**Exercise objective**
Write out the entries below exactly. End with the line that contains "ATOM 1 N N .".

**Dataset**
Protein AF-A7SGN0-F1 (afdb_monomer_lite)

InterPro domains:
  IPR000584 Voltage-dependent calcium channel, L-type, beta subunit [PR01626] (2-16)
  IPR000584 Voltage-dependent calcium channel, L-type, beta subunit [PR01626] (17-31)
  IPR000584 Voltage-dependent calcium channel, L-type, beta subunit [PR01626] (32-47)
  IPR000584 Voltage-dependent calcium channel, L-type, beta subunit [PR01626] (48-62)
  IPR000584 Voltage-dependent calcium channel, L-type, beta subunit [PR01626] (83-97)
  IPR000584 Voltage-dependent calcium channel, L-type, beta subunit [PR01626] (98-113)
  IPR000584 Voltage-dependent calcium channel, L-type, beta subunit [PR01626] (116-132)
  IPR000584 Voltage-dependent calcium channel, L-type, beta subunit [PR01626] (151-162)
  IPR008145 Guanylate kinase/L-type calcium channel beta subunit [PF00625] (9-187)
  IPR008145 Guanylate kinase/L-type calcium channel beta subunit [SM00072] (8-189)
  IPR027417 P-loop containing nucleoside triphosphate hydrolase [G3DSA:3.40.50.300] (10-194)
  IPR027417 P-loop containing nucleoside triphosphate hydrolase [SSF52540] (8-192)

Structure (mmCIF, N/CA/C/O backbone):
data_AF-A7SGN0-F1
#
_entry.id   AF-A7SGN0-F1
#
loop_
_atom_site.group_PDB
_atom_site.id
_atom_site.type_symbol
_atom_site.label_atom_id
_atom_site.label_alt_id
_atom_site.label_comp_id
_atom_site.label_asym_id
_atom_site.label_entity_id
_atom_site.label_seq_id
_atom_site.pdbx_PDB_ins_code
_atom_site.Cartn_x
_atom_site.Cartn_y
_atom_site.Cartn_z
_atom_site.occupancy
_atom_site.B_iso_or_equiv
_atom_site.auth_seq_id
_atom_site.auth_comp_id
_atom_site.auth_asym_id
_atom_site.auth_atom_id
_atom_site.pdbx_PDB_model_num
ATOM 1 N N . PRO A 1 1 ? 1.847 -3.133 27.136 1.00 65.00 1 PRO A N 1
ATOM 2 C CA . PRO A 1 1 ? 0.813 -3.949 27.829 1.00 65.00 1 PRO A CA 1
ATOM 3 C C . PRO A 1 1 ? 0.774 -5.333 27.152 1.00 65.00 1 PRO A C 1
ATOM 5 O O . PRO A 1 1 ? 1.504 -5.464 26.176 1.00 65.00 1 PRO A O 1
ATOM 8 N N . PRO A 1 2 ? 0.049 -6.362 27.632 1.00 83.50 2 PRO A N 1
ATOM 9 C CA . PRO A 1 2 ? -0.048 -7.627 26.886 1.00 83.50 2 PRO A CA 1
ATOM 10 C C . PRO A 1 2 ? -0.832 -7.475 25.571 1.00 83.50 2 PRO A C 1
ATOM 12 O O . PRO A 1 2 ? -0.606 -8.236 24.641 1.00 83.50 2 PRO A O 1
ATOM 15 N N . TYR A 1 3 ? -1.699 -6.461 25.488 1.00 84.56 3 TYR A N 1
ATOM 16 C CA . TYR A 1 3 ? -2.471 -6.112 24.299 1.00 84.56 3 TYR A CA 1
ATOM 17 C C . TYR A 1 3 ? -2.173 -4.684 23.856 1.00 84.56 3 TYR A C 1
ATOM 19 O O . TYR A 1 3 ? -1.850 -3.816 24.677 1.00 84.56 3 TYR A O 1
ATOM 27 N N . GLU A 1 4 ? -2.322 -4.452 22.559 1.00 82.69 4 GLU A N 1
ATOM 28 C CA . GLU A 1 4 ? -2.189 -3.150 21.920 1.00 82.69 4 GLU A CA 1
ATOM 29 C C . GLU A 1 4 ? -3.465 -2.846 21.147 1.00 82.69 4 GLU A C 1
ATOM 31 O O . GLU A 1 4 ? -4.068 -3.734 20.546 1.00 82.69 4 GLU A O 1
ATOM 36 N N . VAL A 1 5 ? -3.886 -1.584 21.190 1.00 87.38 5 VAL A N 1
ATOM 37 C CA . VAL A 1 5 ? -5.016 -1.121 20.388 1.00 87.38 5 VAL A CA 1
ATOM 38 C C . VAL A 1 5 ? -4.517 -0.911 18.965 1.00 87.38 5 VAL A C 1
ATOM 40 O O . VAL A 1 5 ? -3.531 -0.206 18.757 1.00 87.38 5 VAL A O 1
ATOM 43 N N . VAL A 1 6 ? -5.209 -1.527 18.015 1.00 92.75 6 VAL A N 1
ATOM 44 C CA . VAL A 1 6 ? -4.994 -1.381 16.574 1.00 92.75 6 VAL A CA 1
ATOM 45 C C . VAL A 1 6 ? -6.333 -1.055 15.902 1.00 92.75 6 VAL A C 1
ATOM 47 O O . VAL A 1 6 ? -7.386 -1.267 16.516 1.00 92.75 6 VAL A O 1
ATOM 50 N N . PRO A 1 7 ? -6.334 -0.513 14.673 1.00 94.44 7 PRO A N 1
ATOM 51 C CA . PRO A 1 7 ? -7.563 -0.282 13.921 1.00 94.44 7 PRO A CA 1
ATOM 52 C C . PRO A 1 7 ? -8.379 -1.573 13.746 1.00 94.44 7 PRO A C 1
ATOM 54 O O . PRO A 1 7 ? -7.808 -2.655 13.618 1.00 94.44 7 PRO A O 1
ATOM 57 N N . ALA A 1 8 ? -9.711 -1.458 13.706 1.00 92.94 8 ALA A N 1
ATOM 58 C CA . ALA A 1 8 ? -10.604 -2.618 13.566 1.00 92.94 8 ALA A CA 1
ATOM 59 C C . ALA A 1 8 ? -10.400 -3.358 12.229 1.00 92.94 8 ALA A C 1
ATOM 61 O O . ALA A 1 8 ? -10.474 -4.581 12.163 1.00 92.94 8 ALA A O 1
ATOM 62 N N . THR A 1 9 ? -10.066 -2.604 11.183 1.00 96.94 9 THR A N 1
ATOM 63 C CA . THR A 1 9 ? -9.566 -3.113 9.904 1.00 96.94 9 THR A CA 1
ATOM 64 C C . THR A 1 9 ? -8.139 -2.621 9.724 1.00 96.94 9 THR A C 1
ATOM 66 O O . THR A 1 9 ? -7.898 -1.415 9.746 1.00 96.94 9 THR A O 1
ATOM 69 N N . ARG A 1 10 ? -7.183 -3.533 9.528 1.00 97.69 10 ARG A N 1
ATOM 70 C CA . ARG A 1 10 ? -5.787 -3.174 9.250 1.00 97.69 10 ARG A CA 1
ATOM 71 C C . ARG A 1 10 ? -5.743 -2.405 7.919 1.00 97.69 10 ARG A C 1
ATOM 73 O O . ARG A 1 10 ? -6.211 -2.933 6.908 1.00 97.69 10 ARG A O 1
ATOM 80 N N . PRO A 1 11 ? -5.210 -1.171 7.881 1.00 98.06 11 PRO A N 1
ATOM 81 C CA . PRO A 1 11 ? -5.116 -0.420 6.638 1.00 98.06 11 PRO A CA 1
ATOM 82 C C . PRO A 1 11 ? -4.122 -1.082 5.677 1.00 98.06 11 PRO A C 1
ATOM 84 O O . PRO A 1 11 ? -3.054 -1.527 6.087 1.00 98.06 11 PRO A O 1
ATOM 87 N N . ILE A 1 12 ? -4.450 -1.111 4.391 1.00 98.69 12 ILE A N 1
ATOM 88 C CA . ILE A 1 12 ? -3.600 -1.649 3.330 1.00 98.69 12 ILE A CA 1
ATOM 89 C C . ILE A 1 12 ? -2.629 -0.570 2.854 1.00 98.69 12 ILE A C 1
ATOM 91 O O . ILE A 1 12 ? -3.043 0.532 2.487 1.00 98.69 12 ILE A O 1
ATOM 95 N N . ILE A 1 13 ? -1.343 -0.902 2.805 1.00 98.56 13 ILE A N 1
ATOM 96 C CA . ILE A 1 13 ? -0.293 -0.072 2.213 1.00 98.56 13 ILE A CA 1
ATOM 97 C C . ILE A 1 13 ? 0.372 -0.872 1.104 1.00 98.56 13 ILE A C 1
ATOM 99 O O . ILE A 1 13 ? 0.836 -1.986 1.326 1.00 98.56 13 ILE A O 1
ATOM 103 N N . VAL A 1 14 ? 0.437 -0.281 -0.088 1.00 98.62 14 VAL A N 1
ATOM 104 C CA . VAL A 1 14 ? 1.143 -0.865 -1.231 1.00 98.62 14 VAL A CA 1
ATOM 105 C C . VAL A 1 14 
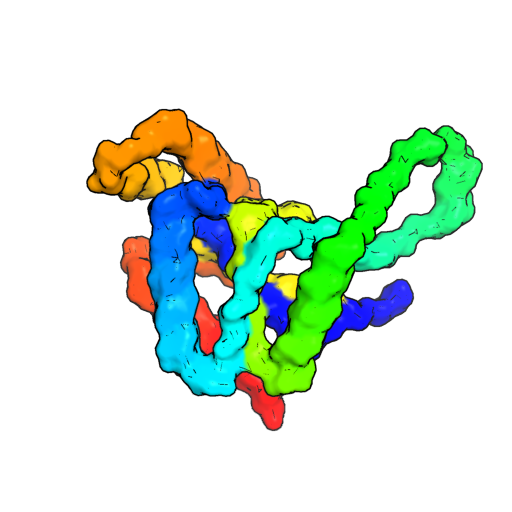? 2.517 -0.213 -1.353 1.00 98.62 14 VAL A C 1
ATOM 107 O O . VAL A 1 14 ? 2.622 1.014 -1.315 1.00 98.62 14 VAL A O 1
ATOM 110 N N . LEU A 1 15 ? 3.553 -1.033 -1.500 1.00 98.56 15 LEU A N 1
ATOM 111 C CA . LEU A 1 15 ? 4.943 -0.652 -1.737 1.00 98.56 15 LEU A CA 1
ATOM 112 C C . LEU A 1 15 ? 5.406 -1.168 -3.106 1.00 98.56 15 LEU A C 1
ATOM 114 O O . LEU A 1 15 ? 4.894 -2.164 -3.615 1.00 98.56 15 LEU A O 1
ATOM 118 N N . GLY A 1 16 ? 6.449 -0.548 -3.657 1.00 97.38 16 GLY A N 1
ATOM 119 C CA . GLY A 1 16 ? 7.073 -0.990 -4.904 1.00 97.38 16 GLY A CA 1
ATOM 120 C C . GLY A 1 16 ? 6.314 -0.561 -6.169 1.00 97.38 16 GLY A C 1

**Output for this task**
Protein AF-A7SGN0-F1 (afdb_monomer_lite)

InterPro domains:
  IPR000584 Voltage-dependent calcium channel, L-type, beta subunit [PR01626] (2-16)
  IPR000584 Voltage-dependent calcium channel, L-type, beta subunit [PR01626] (17-31)
  IPR000584 Voltage-dependent calcium channel, L-type, beta subunit [PR01626] (32-47)
  IPR000584 Voltage-dependent calcium channel, L-type, beta subunit [PR01626] (48-62)
  IPR000584 Voltage-dependent calcium channel, L-type, beta subunit [PR01626] (83-97)
  IPR000584 Voltage-dependent calcium channel, L-type, beta subunit [PR01626] (98-113)
  IPR000584 Voltage-dependent calcium channel, L-type, beta subunit [PR01626] (116-132)
  IPR000584 Voltage-dependent calcium channel, L-type, beta subunit [PR01626] (151-162)
  IPR008145 Guanylate kinase/L-type calcium channel beta subunit [PF00625] (9-187)
  IPR008145 Guanylate kinase/L-type calcium channel beta subunit [SM00072] (8-189)
  IPR027417 P-loop containing nucleoside triphosphate hydrolase [G3DSA:3.40.50.300] (10-194)
  IPR027417 P-loop containing nucleoside triphosphate hydrolase [SSF52540] (8-192)

Structure (mmCIF, N/CA/C/O backbone):
data_AF-A7SGN0-F1
#
_entry.id   AF-A7SGN0-F1
#
loop_
_atom_site.group_PDB
_atom_site.id
_atom_site.type_symbol
_atom_site.label_atom_id
_atom_site.label_alt_id
_atom_site.label_comp_id
_atom_site.label_asym_id
_atom_site.label_entity_id
_atom_site.label_seq_id
_atom_site.pdbx_PDB_ins_code
_atom_site.Cartn_x
_atom_site.Cartn_y
_atom_site.Cartn_z
_atom_site.occupancy
_atom_site.B_iso_or_equiv
_atom_site.auth_seq_id
_atom_site.auth_comp_id
_atom_site.auth_asym_id
_atom_site.auth_atom_id
_atom_site.pdbx_PDB_model_num
ATOM 1 N N . PRO A 1 1 ? 1.847 -3.133 27.136 1.00 65.00 1 PRO A N 1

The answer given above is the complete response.